Darius, the effective secret capital of the Mesan Alignment, architects of the new Übermensch, sat there in it's hidden corner of the galaxy. Surrounded by fortresses, fleets and shipyards, its rulers had believed themselves safe until their inevitable victory.

Then a massive hyper-footprint lights up the system, a huge fleet drops in out of no-where. They are accelerating far too fast to be anyone but the Alignment's most hated and feared opponents. They have found their opponents secret refuge.

But no impeller drives light up, no sidewalls activate, even the spider-drive detectors show nothing.

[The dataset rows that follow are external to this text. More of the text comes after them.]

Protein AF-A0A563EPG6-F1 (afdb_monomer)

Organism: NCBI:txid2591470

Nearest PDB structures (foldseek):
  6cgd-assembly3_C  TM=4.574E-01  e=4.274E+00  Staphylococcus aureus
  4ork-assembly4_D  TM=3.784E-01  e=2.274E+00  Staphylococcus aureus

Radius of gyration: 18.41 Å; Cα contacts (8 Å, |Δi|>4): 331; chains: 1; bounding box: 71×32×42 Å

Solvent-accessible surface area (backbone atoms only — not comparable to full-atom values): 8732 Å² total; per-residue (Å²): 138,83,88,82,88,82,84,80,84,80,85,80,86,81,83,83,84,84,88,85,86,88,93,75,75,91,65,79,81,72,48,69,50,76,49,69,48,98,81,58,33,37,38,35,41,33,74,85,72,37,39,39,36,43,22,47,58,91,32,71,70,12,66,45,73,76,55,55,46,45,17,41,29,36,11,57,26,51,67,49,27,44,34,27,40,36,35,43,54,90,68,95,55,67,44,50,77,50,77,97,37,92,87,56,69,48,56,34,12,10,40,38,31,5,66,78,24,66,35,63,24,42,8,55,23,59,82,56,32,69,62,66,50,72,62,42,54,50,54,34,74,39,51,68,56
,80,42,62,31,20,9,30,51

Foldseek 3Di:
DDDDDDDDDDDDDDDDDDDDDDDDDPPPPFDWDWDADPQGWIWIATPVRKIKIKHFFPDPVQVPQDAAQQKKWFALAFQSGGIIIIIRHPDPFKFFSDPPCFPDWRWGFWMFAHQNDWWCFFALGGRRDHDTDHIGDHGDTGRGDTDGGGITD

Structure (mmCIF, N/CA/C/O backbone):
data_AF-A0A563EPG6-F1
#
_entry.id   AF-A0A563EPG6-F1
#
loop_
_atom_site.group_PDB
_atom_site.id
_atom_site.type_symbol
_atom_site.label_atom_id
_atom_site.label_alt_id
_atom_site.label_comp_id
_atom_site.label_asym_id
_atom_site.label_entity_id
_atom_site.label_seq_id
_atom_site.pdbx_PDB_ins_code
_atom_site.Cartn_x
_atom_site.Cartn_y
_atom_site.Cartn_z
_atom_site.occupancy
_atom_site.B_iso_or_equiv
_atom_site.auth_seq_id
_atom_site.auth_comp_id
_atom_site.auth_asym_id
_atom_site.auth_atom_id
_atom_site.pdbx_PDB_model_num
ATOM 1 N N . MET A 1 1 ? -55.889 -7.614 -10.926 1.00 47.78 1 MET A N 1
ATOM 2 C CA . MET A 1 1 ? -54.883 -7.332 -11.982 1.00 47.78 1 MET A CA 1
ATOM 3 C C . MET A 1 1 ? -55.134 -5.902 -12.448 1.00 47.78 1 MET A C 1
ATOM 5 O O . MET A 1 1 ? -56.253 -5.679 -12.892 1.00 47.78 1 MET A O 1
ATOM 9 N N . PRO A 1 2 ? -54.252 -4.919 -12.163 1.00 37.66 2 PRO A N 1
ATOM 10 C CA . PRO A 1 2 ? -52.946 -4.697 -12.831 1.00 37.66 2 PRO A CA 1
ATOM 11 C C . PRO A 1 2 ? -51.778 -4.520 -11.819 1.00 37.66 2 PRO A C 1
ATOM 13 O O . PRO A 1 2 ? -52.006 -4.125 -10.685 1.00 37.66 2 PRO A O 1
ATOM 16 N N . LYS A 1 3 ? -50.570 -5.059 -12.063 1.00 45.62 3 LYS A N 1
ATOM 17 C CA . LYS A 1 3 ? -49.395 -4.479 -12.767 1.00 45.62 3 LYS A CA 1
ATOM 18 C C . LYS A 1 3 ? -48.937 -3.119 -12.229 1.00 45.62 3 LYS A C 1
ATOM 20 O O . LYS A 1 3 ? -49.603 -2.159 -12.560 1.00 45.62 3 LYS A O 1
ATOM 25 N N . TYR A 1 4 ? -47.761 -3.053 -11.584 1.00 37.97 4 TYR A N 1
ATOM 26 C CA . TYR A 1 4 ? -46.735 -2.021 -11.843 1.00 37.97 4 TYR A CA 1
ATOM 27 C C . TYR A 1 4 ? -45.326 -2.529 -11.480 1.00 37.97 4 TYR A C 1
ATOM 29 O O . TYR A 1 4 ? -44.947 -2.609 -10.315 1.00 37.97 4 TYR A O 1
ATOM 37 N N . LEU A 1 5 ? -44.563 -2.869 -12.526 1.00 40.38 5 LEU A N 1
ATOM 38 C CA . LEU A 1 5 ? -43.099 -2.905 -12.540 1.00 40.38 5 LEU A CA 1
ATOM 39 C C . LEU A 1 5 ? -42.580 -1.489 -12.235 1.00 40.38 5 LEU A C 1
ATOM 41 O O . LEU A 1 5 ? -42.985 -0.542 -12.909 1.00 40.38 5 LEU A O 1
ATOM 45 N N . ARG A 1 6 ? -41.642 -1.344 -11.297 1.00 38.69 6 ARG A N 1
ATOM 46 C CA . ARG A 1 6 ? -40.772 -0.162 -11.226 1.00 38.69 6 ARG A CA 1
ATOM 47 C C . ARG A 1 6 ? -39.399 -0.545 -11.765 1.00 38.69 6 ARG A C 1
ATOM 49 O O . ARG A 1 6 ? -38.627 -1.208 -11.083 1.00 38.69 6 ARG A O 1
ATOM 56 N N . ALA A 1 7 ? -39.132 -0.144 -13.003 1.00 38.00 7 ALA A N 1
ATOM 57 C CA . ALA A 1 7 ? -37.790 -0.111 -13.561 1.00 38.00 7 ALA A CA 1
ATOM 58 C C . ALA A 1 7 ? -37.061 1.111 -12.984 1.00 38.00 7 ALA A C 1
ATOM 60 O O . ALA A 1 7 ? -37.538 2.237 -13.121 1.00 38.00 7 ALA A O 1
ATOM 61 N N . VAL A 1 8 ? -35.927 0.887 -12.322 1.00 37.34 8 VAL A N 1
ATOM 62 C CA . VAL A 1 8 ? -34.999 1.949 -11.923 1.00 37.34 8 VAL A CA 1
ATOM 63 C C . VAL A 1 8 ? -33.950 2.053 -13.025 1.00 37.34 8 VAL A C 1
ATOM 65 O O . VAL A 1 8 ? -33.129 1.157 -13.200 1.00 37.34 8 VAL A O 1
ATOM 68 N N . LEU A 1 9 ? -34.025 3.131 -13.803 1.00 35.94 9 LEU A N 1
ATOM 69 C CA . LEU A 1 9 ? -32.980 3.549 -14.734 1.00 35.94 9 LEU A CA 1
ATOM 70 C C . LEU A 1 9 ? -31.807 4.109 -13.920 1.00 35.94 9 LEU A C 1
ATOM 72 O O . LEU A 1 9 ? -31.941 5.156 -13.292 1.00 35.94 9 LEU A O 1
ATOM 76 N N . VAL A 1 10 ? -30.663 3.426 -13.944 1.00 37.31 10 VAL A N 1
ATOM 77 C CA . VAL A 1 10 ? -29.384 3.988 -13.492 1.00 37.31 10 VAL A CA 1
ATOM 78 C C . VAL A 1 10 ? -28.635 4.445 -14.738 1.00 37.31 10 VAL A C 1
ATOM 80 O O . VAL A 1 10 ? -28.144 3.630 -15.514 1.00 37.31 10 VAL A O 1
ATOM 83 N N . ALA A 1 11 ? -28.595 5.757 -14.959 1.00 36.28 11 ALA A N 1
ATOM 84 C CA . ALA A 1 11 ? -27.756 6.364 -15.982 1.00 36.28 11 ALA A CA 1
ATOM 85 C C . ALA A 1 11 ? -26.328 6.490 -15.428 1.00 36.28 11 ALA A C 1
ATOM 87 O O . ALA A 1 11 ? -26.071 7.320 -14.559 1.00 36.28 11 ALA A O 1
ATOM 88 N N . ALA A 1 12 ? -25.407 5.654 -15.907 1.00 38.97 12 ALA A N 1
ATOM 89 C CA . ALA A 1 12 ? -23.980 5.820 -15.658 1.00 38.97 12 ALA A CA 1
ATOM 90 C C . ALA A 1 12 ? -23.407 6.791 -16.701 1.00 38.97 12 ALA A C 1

Honor instructs her fleet to decelerate, and waits for more information from the drones heading for Darius. Nothing happens, the ships and fortresses orbiting Darius remain inert.

"Take a drone right in. I want to see the planet's surface," Honor snapped.

A hush fell on the flagship, while the drone continued to close. Details began to be visible on the drone's feed. First seas, then cities, then roads, and even buildings. Finally, the watchers could even make out people. And still, the ships and fortresses remained inert.

The drone continued to close, and the viewscreen showed a skeleton-thin man, apparently dancing in a circle, with his right arm extended ... and then another, repeating the same dance ... and then another.

Quietly, Honor mused "I told Chien-lu that I hoped that the Alignment were able to keep their nanotech from mutating. It appears that they failed,", then, speaking to her officers, "Ladies and Gentlemen, we have a new task. To sterilise this entire system so that not even a single virus survives. Lets be about it."